You can see my test case here. It simulates fastpath of "lock" that guards a counter. There is no locking itself, just check that "lock" is free. Which is what glibc lock elision code is doing. And you can see how TSX allows to avoid actual locking. "On the other side of the ring" is code that changes counter via traditional compare-exchange atomic operation (no locking either, to give me purer numbers).
On the box I have access to (with Intel(R) Core(TM) i7-4770 CPU @ 3.40GHz processor) I'm getting about 67 cycles per loop iteration for TSX case. And about 27 cycles for atomic CAS code (and same for more traditional locking instructions "xchg mem, register"). Note that it's very likely that larger transactions will have bigger overhead. Also note that usual synchronised region is two atomic ops (unlocking atomic operation being potentially significantly cheaper than locking operation), so in this limited case TSX appears to be somewhat competitive with traditional locking, but not faster.
So TSX is not faster than single atomic operation. Which breaks my hope of using it for quick optimistic lock It is somewhat sad that on today's hardware there's seemingly no way to have fast-path of locks to be lightning fast without playing crazy tricks (e.g. slow path stopping lock owner thread via signal or ptrace like jvm "biased locking" appears to be doing).
Anyways, being slightly more than 2x slower than simple atomic operation is pretty good news IMHO for use cases for which TSX is designed. And it's "multi-word cas" application appears to be very interesting and useful too. So I'm looking forward using it somewhere.
And finally I have to note that, especially at the beginning, debugging transactional memory code can be quite tricky and very weird. That's because transaction is fully isolated while it runs, so there's no way to printf something to see why it fails. Or set breakpoint inside it and inspect things. This hit me initially because my simplistic code wasn't at all prepared to handle transaction failures. I.e. my code is only supposed to test fast-path without any real-world synchronization contention. After few minutes of struggling with it I realized, that even otherwise conflict-less code will abort from time to time. For example, any interrupt (e.g. timer tick) will abort in-flight transaction, as well as in fact any user- to kernel-space transition will.

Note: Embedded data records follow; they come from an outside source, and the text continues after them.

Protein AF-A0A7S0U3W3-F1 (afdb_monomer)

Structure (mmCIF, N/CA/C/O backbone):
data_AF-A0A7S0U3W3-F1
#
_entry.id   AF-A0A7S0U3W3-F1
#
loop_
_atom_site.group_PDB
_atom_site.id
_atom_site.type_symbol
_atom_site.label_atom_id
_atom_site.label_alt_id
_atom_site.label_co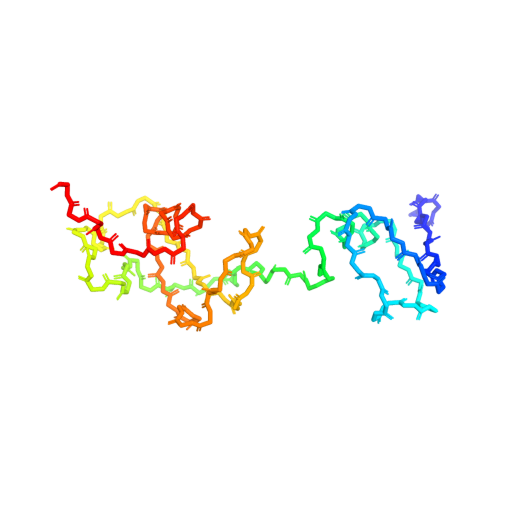mp_id
_atom_site.label_asym_id
_atom_site.label_entity_id
_atom_site.label_seq_id
_atom_site.pdbx_PDB_ins_code
_atom_site.Cartn_x
_atom_site.Cartn_y
_atom_site.Cartn_z
_atom_site.occupancy
_atom_site.B_iso_or_equiv
_atom_site.auth_seq_id
_atom_site.auth_comp_id
_atom_site.auth_asym_id
_atom_site.auth_atom_id
_atom_site.pdbx_PDB_model_num
ATOM 1 N N . ASP A 1 1 ? -7.135 -16.395 -30.266 1.00 37.47 1 ASP A N 1
ATOM 2 C CA . ASP A 1 1 ? -6.694 -15.358 -31.205 1.00 37.47 1 ASP A CA 1
ATOM 3 C C . ASP A 1 1 ? -5.475 -14.625 -30.651 1.00 37.47 1 ASP A C 1
ATOM 5 O O . ASP A 1 1 ? -5.620 -13.914 -29.659 1.00 37.47 1 ASP A O 1
ATOM 9 N N . PRO A 1 2 ? -4.259 -14.879 -31.161 1.00 42.84 2 PRO A N 1
ATOM 10 C CA . PRO A 1 2 ? -3.040 -14.222 -30.687 1.00 42.84 2 PRO A CA 1
ATOM 11 C C . PRO A 1 2 ? -2.793 -12.826 -31.299 1.00 42.84 2 PRO A C 1
ATOM 13 O O . PRO A 1 2 ? -1.791 -12.200 -30.966 1.00 42.84 2 PRO A O 1
ATOM 16 N N . GLU A 1 3 ? -3.703 -12.295 -32.124 1.00 43.41 3 GLU A N 1
ATOM 17 C CA . GLU A 1 3 ? -3.521 -11.022 -32.848 1.00 43.41 3 GLU A CA 1
ATOM 18 C C . GLU A 1 3 ? -4.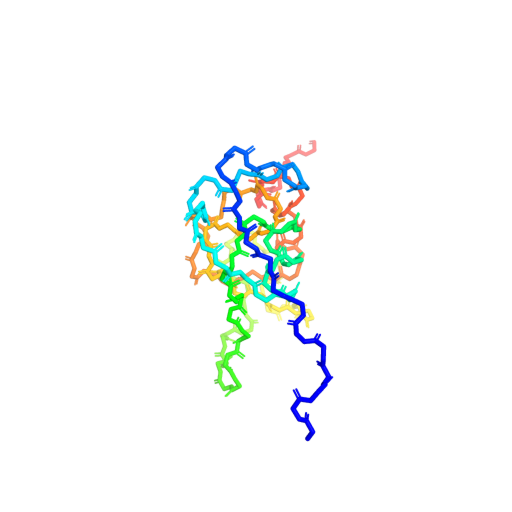180 -9.797 -32.179 1.00 43.41 3 GLU A C 1
ATOM 20 O O . GLU A 1 3 ? -4.158 -8.687 -32.709 1.00 43.41 3 GLU A O 1
ATOM 25 N N . ALA A 1 4 ? -4.693 -9.929 -30.951 1.00 44.16 4 ALA A N 1
ATOM 26 C CA . ALA A 1 4 ? -5.208 -8.795 -30.179 1.00 44.16 4 ALA A CA 1
ATOM 27 C C . ALA A 1 4 ? -4.082 -8.024 -29.450 1.00 44.16 4 ALA A C 1
ATOM 29 O O . ALA A 1 4 ? -3.964 -8.057 -28.225 1.00 44.16 4 ALA A O 1
ATOM 30 N N . GLY A 1 5 ? -3.245 -7.322 -30.221 1.00 49.41 5 GLY A N 1
ATOM 31 C CA . GLY A 1 5 ? -2.599 -6.053 -29.849 1.00 49.41 5 GLY A CA 1
ATOM 32 C C . GLY A 1 5 ? -1.958 -5.949 -28.459 1.00 49.41 5 GLY A C 1
ATOM 33 O O . GLY A 1 5 ? -2.342 -5.096 -27.655 1.00 49.41 5 GLY A O 1
ATOM 34 N N . SER A 1 6 ? -0.933 -6.750 -28.168 1.00 59.00 6 SER A N 1
ATOM 35 C CA . SER A 1 6 ? -0.054 -6.464 -27.027 1.00 59.00 6 SER A CA 1
ATOM 36 C C . SER A 1 6 ? 0.991 -5.438 -27.456 1.00 59.00 6 SER A C 1
ATOM 38 O O . SER A 1 6 ? 2.088 -5.804 -27.849 1.00 59.00 6 SER A O 1
ATOM 40 N N . ALA A 1 7 ? 0.661 -4.144 -27.427 1.00 75.81 7 ALA A N 1
ATOM 41 C CA . ALA A 1 7 ? 1.688 -3.118 -27.608 1.00 75.81 7 ALA A CA 1
ATOM 42 C C . ALA A 1 7 ? 2.746 -3.277 -26.500 1.00 75.81 7 ALA A C 1
ATOM 44 O O . ALA A 1 7 ? 2.405 -3.282 -25.310 1.00 75.81 7 ALA A O 1
ATOM 45 N N . PHE A 1 8 ? 4.007 -3.451 -26.892 1.00 81.69 8 PHE A N 1
ATOM 46 C CA . PHE A 1 8 ? 5.147 -3.559 -25.989 1.00 81.69 8 PHE A CA 1
ATOM 47 C C . PHE A 1 8 ? 5.931 -2.245 -26.006 1.00 81.69 8 PHE A C 1
ATOM 49 O O . PHE A 1 8 ? 6.196 -1.687 -27.066 1.00 81.69 8 PHE A O 1
ATOM 56 N N . TYR A 1 9 ? 6.288 -1.752 -24.826 1.00 83.06 9 TYR A N 1
ATOM 57 C CA . TYR A 1 9 ? 6.991 -0.494 -24.618 1.00 83.06 9 TYR A CA 1
ATOM 58 C C . TYR A 1 9 ? 8.372 -0.799 -24.069 1.00 83.06 9 TYR A C 1
ATOM 60 O O . TYR A 1 9 ? 8.497 -1.365 -22.981 1.00 83.06 9 TYR A O 1
ATOM 68 N N . LYS A 1 10 ? 9.398 -0.427 -24.828 1.00 85.88 10 LYS A N 1
ATOM 69 C CA . LYS A 1 10 ? 10.776 -0.437 -24.354 1.00 85.88 10 LYS A CA 1
ATOM 70 C C . LYS A 1 10 ? 11.011 0.821 -23.523 1.00 85.88 10 LYS A C 1
ATOM 72 O O . LYS A 1 10 ? 10.653 1.914 -23.954 1.00 85.88 10 LYS A O 1
ATOM 77 N N . ILE A 1 11 ? 11.580 0.654 -22.338 1.00 85.94 11 ILE A N 1
ATOM 78 C CA . ILE A 1 11 ? 11.930 1.771 -21.465 1.00 85.94 11 ILE A CA 1
ATOM 79 C C . ILE A 1 11 ? 13.340 2.226 -21.827 1.00 85.94 11 ILE A C 1
ATOM 81 O O . ILE A 1 11 ? 14.315 1.501 -21.622 1.00 85.94 11 ILE A O 1
ATOM 85 N N . GLU A 1 12 ? 13.429 3.410 -22.417 1.00 80.94 12 GLU A N 1
ATOM 86 C CA . GLU A 1 12 ? 14.695 4.028 -22.804 1.00 80.94 12 GLU A CA 1
ATOM 87 C C . GLU A 1 12 ? 15.351 4.699 -21.586 1.00 80.94 12 GLU A C 1
ATOM 89 O O . GLU A 1 12 ? 14.628 5.184 -20.704 1.00 80.94 12 GLU A O 1
ATOM 94 N N . PRO A 1 13 ? 16.692 4.751 -21.529 1.00 76.88 13 PRO A N 1
ATOM 95 C CA . PRO A 1 13 ? 17.407 5.420 -20.449 1.00 76.88 13 PRO A CA 1
ATOM 96 C C . PRO A 1 13 ? 16.985 6.889 -20.320 1.00 76.88 13 PRO A C 1
ATOM 98 O O . PRO A 1 13 ? 16.862 7.597 -21.318 1.00 76.88 13 PRO A O 1
ATOM 101 N N . GLY A 1 14 ? 16.723 7.339 -19.092 1.00 70.12 14 GLY A N 1
ATOM 102 C CA . GLY A 1 14 ? 16.216 8.686 -18.808 1.00 70.12 14 GLY A CA 1
ATOM 103 C C . GLY A 1 14 ? 14.716 8.889 -19.066 1.00 70.12 14 GLY A C 1
ATOM 104 O O . GLY A 1 14 ? 14.231 10.022 -19.004 1.00 70.12 14 GLY A O 1
ATOM 105 N N . SER A 1 15 ? 13.951 7.826 -19.343 1.00 71.19 15 SER A N 1
ATOM 106 C CA . SER A 1 15 ? 12.496 7.928 -19.517 1.00 71.19 15 SER A CA 1
ATOM 107 C C . SER A 1 15 ? 11.802 8.427 -18.247 1.00 71.19 15 SER A C 1
ATOM 109 O O . SER A 1 15 ? 11.934 7.852 -17.170 1.00 71.19 15 SER A O 1
ATOM 111 N N . SER A 1 16 ? 10.985 9.470 -18.390 1.00 65.31 16 SER A N 1
ATOM 112 C CA . SER A 1 16 ? 10.137 10.014 -17.324 1.00 65.31 16 SER A CA 1
ATOM 113 C C . SER A 1 16 ? 8.704 10.187 -17.832 1.00 65.31 16 SER A C 1
ATOM 115 O O . SER A 1 16 ? 8.261 11.259 -18.232 1.00 65.31 16 SER A O 1
ATOM 117 N N . ALA A 1 17 ? 7.947 9.090 -17.850 1.00 64.12 17 ALA A N 1
ATOM 118 C CA . ALA A 1 17 ? 6.526 9.112 -18.192 1.00 64.12 17 ALA A CA 1
ATOM 119 C C . ALA A 1 17 ? 5.665 9.115 -16.918 1.00 64.12 17 ALA A C 1
ATOM 121 O O . ALA A 1 17 ? 5.889 8.318 -16.008 1.00 64.12 17 ALA A O 1
ATOM 122 N N . GLY A 1 18 ? 4.664 9.999 -16.848 1.00 67.94 18 GLY A N 1
ATOM 123 C CA . GLY A 1 18 ? 3.724 10.051 -15.716 1.00 67.94 18 GLY A CA 1
ATOM 124 C C . GLY A 1 18 ? 4.323 10.540 -14.389 1.00 67.94 18 GLY A C 1
ATOM 125 O O . GLY A 1 18 ? 3.779 10.235 -13.332 1.00 67.94 18 GLY A O 1
ATOM 126 N N . GLY A 1 19 ? 5.447 11.267 -14.426 1.00 77.44 19 GLY A N 1
ATOM 127 C CA . GLY A 1 19 ? 6.107 11.798 -13.225 1.00 77.44 19 GLY A CA 1
ATOM 128 C C . GLY A 1 19 ? 6.752 10.734 -12.331 1.00 77.44 19 GLY A C 1
ATOM 129 O O . GLY A 1 19 ? 7.089 11.030 -11.190 1.00 77.44 19 GLY A O 1
ATOM 130 N N . GLN A 1 20 ? 6.900 9.505 -12.830 1.00 79.88 20 GLN A N 1
ATOM 131 C CA . GLN A 1 20 ? 7.567 8.409 -12.128 1.00 79.88 20 GLN A CA 1
ATOM 132 C C . GLN A 1 20 ? 9.023 8.287 -12.579 1.00 79.88 20 GLN A C 1
ATOM 134 O O . GLN A 1 20 ? 9.355 8.635 -13.715 1.00 79.88 20 GLN A O 1
ATOM 139 N N . ASN A 1 21 ? 9.879 7.774 -11.696 1.00 80.62 21 ASN A N 1
ATOM 140 C CA . ASN A 1 21 ? 11.251 7.411 -12.032 1.00 80.62 21 ASN A CA 1
ATOM 141 C C . ASN A 1 21 ? 11.260 6.002 -12.638 1.00 80.62 21 ASN A C 1
ATOM 143 O O . ASN A 1 21 ? 10.805 5.070 -11.990 1.00 80.62 21 ASN A O 1
ATOM 147 N N . TRP A 1 22 ? 11.763 5.852 -13.865 1.00 85.69 22 TRP A N 1
ATOM 148 C CA . TRP A 1 22 ? 11.823 4.569 -14.571 1.00 85.69 22 TRP A CA 1
ATOM 149 C C . TRP A 1 22 ? 13.217 3.933 -14.575 1.00 85.69 22 TRP A C 1
ATOM 151 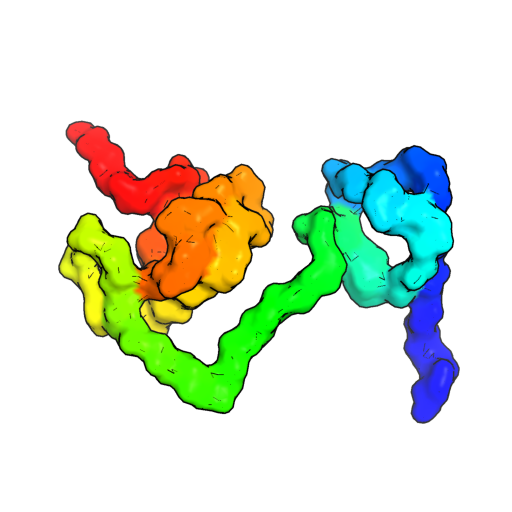O O . TRP A 1 22 ? 13.390 2.913 -15.239 1.00 85.69 22 TRP A O 1
ATOM 161 N N . SER A 1 23 ? 14.199 4.487 -13.852 1.00 83.31 23 SER A N 1
ATOM 162 C CA . SER A 1 23 ? 15.599 4.034 -13.890 1.00 83.31 23 SER A CA 1
ATOM 163 C C . SER A 1 23 ? 15.763 2.535 -13.610 1.00 83.31 23 SER A C 1
ATOM 165 O O . SER A 1 23 ? 16.553 1.864 -14.263 1.00 83.31 23 SER A O 1
ATOM 167 N N . GLU A 1 24 ? 14.955 1.955 -12.718 1.00 82.12 24 GLU A N 1
ATOM 168 C CA . GLU A 1 24 ? 14.995 0.511 -12.410 1.00 82.12 24 GLU A CA 1
ATOM 169 C C . GLU A 1 24 ? 14.446 -0.394 -13.530 1.00 82.12 24 GLU A C 1
ATOM 171 O O . GLU A 1 24 ? 14.584 -1.629 -13.510 1.00 82.12 24 GLU A O 1
ATOM 176 N N . LEU A 1 25 ? 13.762 0.211 -14.500 1.00 81.75 25 LEU A N 1
ATOM 177 C CA . LEU A 1 25 ? 13.145 -0.454 -15.637 1.00 81.75 25 LEU A CA 1
ATOM 178 C C . LEU A 1 25 ? 13.845 -0.142 -16.961 1.00 81.75 25 LEU A C 1
ATOM 180 O O . LEU A 1 25 ? 13.425 -0.685 -17.981 1.00 81.75 25 LEU A O 1
ATOM 184 N N . GLU A 1 26 ? 14.904 0.668 -16.960 1.00 86.19 26 GLU A N 1
ATOM 185 C CA . GLU A 1 26 ? 15.687 0.981 -18.156 1.00 86.19 26 GLU A CA 1
ATOM 186 C C . GLU A 1 26 ? 16.184 -0.292 -18.848 1.00 86.19 26 GLU A C 1
ATOM 188 O O . GLU A 1 26 ? 16.639 -1.250 -18.221 1.00 86.19 26 GLU A O 1
ATOM 193 N N . GLY A 1 27 ? 16.030 -0.334 -20.171 1.00 82.12 27 GLY A N 1
ATOM 194 C CA . GLY A 1 27 ? 16.371 -1.500 -20.984 1.00 82.12 27 GLY A CA 1
ATOM 195 C C . GLY A 1 27 ? 15.349 -2.642 -20.934 1.00 82.12 27 GLY A C 1
ATOM 196 O O . GLY A 1 27 ? 15.462 -3.577 -21.727 1.00 82.12 27 GLY A O 1
ATOM 197 N N . LYS A 1 28 ? 14.322 -2.581 -20.072 1.00 85.81 28 LYS A N 1
ATOM 198 C CA . LYS A 1 28 ? 13.248 -3.586 -20.032 1.00 85.81 28 LYS A CA 1
ATOM 199 C C . LYS A 1 28 ? 12.143 -3.267 -21.038 1.00 85.81 28 LYS A C 1
ATOM 201 O O . LYS A 1 28 ? 11.919 -2.122 -21.432 1.00 85.81 28 LYS A O 1
ATOM 206 N N . VAL A 1 29 ? 11.413 -4.310 -21.425 1.00 86.62 29 VAL A N 1
ATOM 207 C CA . VAL A 1 29 ? 10.231 -4.223 -22.287 1.00 86.62 29 VAL A CA 1
ATOM 208 C C . VAL A 1 29 ? 8.995 -4.595 -21.475 1.00 86.62 29 VAL A C 1
ATOM 210 O O . VAL A 1 29 ? 8.923 -5.677 -20.896 1.00 86.62 29 VAL A O 1
ATOM 213 N N . LEU A 1 30 ? 8.009 -3.701 -21.432 1.00 83.19 30 LEU A N 1
ATOM 214 C CA . LEU A 1 30 ? 6.744 -3.906 -20.731 1.00 83.19 30 LEU A CA 1
ATOM 215 C C . LEU A 1 30 ? 5.595 -4.061 -21.718 1.00 83.19 30 LEU A C 1
ATOM 217 O O . LEU A 1 30 ? 5.501 -3.321 -22.690 1.00 83.19 30 LEU A O 1
ATOM 221 N N . CYS A 1 31 ? 4.642 -4.945 -21.432 1.00 85.44 31 CYS A N 1
ATOM 222 C CA . CYS A 1 31 ? 3.365 -4.905 -22.143 1.00 85.44 31 CYS A CA 1
ATOM 223 C C . CYS A 1 31 ? 2.578 -3.633 -21.769 1.00 85.44 31 CYS A C 1
ATOM 225 O O . CYS A 1 31 ? 2.766 -3.065 -20.689 1.00 85.44 31 CYS A O 1
ATOM 227 N N . ILE A 1 32 ? 1.628 -3.221 -22.615 1.00 82.94 32 ILE A N 1
ATOM 228 C CA . ILE A 1 32 ? 0.788 -2.026 -22.413 1.00 82.94 32 ILE A CA 1
ATOM 229 C C . ILE A 1 32 ? 0.142 -1.957 -21.022 1.00 82.94 32 ILE A C 1
ATOM 231 O O . ILE A 1 32 ? -0.005 -0.873 -20.455 1.00 82.94 32 ILE A O 1
ATOM 235 N N . ARG A 1 33 ? -0.240 -3.103 -20.442 1.00 81.00 33 ARG A N 1
ATOM 236 C CA . ARG A 1 33 ? -0.847 -3.156 -19.104 1.00 81.00 33 ARG A CA 1
ATOM 237 C C . ARG A 1 33 ? 0.165 -2.806 -18.015 1.00 81.00 33 ARG A C 1
ATOM 239 O O . ARG A 1 33 ? -0.153 -1.998 -17.148 1.00 81.00 33 ARG A O 1
ATOM 246 N N . CYS A 1 34 ? 1.367 -3.374 -18.083 1.00 83.44 34 CYS A N 1
ATOM 247 C CA . CYS A 1 34 ? 2.456 -3.096 -17.149 1.00 83.44 34 CYS A CA 1
ATOM 248 C C . CYS A 1 34 ? 2.967 -1.661 -17.301 1.00 83.44 34 CYS A C 1
ATOM 250 O O . CYS A 1 34 ? 3.114 -0.969 -16.299 1.00 83.44 34 CYS A O 1
ATOM 252 N N . TYR A 1 35 ? 3.123 -1.184 -18.541 1.00 85.62 35 TYR A N 1
ATOM 253 C CA . TYR A 1 35 ? 3.509 0.197 -18.833 1.00 85.62 35 TYR A CA 1
ATOM 254 C C . TYR A 1 35 ? 2.517 1.198 -18.225 1.00 85.62 35 TYR A C 1
ATOM 256 O O . TYR A 1 35 ? 2.892 2.055 -17.431 1.00 85.62 35 TYR A O 1
ATOM 264 N N . ARG A 1 36 ? 1.216 1.043 -18.509 1.00 83.19 36 ARG A N 1
ATOM 265 C CA . ARG A 1 36 ? 0.175 1.921 -17.946 1.00 83.19 36 ARG A CA 1
ATOM 266 C C 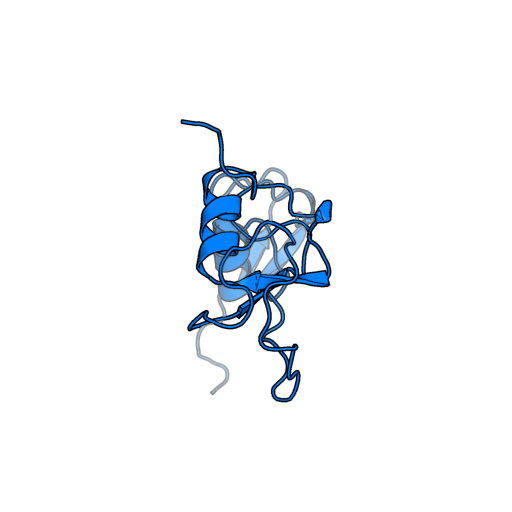. ARG A 1 36 ? 0.053 1.815 -16.432 1.00 83.19 36 ARG A C 1
ATOM 268 O O . ARG A 1 36 ? -0.342 2.792 -15.806 1.00 83.19 36 ARG A O 1
ATOM 275 N N . ARG A 1 37 ? 0.319 0.642 -15.849 1.00 81.38 37 ARG A N 1
ATOM 276 C CA . ARG A 1 37 ? 0.325 0.478 -14.393 1.00 81.38 37 ARG A CA 1
ATOM 277 C C . ARG A 1 37 ? 1.465 1.282 -13.791 1.00 81.38 37 ARG A C 1
ATOM 279 O O . ARG A 1 37 ? 1.184 2.174 -13.006 1.00 81.38 37 ARG A O 1
ATOM 286 N N . TYR A 1 38 ? 2.698 1.019 -14.211 1.00 84.56 38 TYR A N 1
ATOM 287 C CA . TYR A 1 38 ? 3.867 1.709 -13.678 1.00 84.56 38 TYR A CA 1
ATOM 288 C C . TYR A 1 38 ? 3.762 3.223 -13.863 1.00 84.56 38 TYR A C 1
ATOM 290 O O . TYR A 1 38 ? 3.978 3.970 -12.920 1.00 84.56 38 TYR A O 1
ATOM 298 N N . MET A 1 39 ? 3.275 3.676 -15.022 1.00 82.06 39 MET A N 1
ATOM 299 C CA . MET A 1 39 ? 3.004 5.093 -15.280 1.00 82.06 39 MET A CA 1
ATOM 300 C C . MET A 1 39 ? 2.031 5.733 -14.271 1.00 82.06 39 MET A C 1
ATOM 302 O O . MET A 1 39 ? 2.101 6.935 -14.044 1.00 82.06 39 MET A O 1
ATOM 306 N N . ARG A 1 40 ? 1.104 4.964 -13.681 1.00 77.56 40 ARG A N 1
ATOM 307 C CA . ARG A 1 40 ? 0.131 5.460 -12.689 1.00 77.56 40 ARG A CA 1
ATOM 308 C C . ARG A 1 40 ? 0.569 5.252 -11.244 1.00 77.56 40 ARG A C 1
ATOM 310 O O . ARG A 1 40 ? 0.179 6.044 -10.397 1.00 77.56 40 ARG A O 1
ATOM 317 N N . THR A 1 41 ? 1.258 4.150 -10.949 1.00 77.31 41 THR A N 1
ATOM 318 C CA . THR A 1 41 ? 1.503 3.687 -9.572 1.00 77.31 41 THR A CA 1
ATOM 319 C C . THR A 1 41 ? 2.973 3.668 -9.178 1.00 77.31 41 THR A C 1
ATOM 321 O O . THR A 1 41 ? 3.254 3.440 -8.009 1.00 77.31 41 THR A O 1
ATOM 324 N N . GLY A 1 42 ? 3.902 3.831 -10.123 1.00 79.50 42 GLY A N 1
ATOM 325 C CA . GLY A 1 42 ? 5.344 3.719 -9.877 1.00 79.50 42 GLY A CA 1
ATOM 326 C C . GLY A 1 42 ? 5.821 2.306 -9.515 1.00 79.50 42 GLY A C 1
ATOM 327 O O . GLY A 1 42 ? 6.987 2.120 -9.201 1.00 79.50 42 GLY A O 1
ATOM 328 N N . THR A 1 43 ? 4.944 1.293 -9.560 1.00 79.50 43 THR A N 1
ATOM 329 C CA . THR A 1 43 ? 5.280 -0.106 -9.241 1.00 79.50 43 THR A CA 1
ATOM 330 C C . THR A 1 43 ? 4.631 -1.084 -10.219 1.00 79.50 43 THR A C 1
ATOM 332 O O . THR A 1 43 ? 3.500 -0.886 -10.675 1.00 79.50 43 THR A O 1
ATOM 335 N N . LEU A 1 44 ? 5.369 -2.143 -10.564 1.00 75.56 44 LEU A N 1
ATOM 336 C CA . LEU A 1 44 ? 4.878 -3.267 -11.367 1.00 75.56 44 LEU A CA 1
ATOM 337 C C . LEU A 1 44 ? 4.242 -4.366 -10.520 1.00 75.56 44 LEU A C 1
ATOM 339 O O . LEU A 1 44 ? 3.587 -5.253 -11.080 1.00 75.56 44 LEU A O 1
ATOM 343 N N . GLU A 1 45 ? 4.402 -4.302 -9.199 1.00 73.06 45 GLU A N 1
ATOM 344 C CA . GLU A 1 45 ? 3.839 -5.286 -8.293 1.00 73.06 45 GLU A CA 1
ATOM 345 C C . GLU A 1 45 ? 2.323 -5.361 -8.498 1.00 73.06 45 GLU A C 1
ATOM 347 O O . GLU A 1 45 ? 1.594 -4.365 -8.550 1.00 73.06 45 GLU A O 1
ATOM 352 N N . ASN A 1 46 ? 1.827 -6.582 -8.691 1.00 60.94 46 ASN A N 1
ATOM 353 C CA . ASN A 1 46 ? 0.409 -6.822 -8.512 1.00 60.94 46 ASN A CA 1
ATOM 354 C C . ASN A 1 46 ? 0.155 -6.636 -7.023 1.00 60.94 46 ASN A C 1
ATOM 356 O O . ASN A 1 46 ? 0.650 -7.453 -6.254 1.00 60.94 46 ASN A O 1
ATOM 360 N N . ASN A 1 47 ? -0.649 -5.643 -6.624 1.00 55.59 47 ASN A N 1
ATOM 361 C CA . ASN A 1 47 ? -1.284 -5.711 -5.310 1.00 55.59 47 ASN A CA 1
ATOM 362 C C . ASN A 1 47 ? -1.911 -7.106 -5.220 1.00 55.59 47 ASN A C 1
ATOM 364 O O . ASN A 1 47 ? -2.786 -7.411 -6.048 1.00 55.59 47 ASN A O 1
ATOM 368 N N . PRO A 1 48 ? -1.436 -7.979 -4.315 1.00 50.56 48 PRO A N 1
ATOM 369 C CA . PRO A 1 48 ? -2.001 -9.303 -4.204 1.00 50.56 48 PRO A CA 1
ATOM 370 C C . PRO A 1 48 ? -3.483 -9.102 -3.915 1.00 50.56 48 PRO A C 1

So lesson number one is that debugging hardware transactional memory code should be done very carefully. Especially if code path is significantly different between successful and abort-ful cases. I.e. imagine some real transaction that might span several layers of code and consider that debugger/printf will never be able to see or expose "guts" of aborted transactions. And lesson number two is that aborts have to be handled always, even in toy code.
Have a nice day and happy hacking.
My use case is per-processor data structures (e.g. malloc caches). And without explicit binding of threads to processors, there's only optimistic way of doing it. Which requires some synchronization to defend against pessimistic case of rescheduling of thread to different cpu. That would look like taking cpu id, locking it's corresponding lock which in most cases would be in cache and uncontended and thus reasonably quick, and then doing something with per-cpu data. So in this approach we always pay some performance price even if majority of actual runs will hit fast-path. Lack of really cheap optimistic locking makes that price significant which makes it less attractive.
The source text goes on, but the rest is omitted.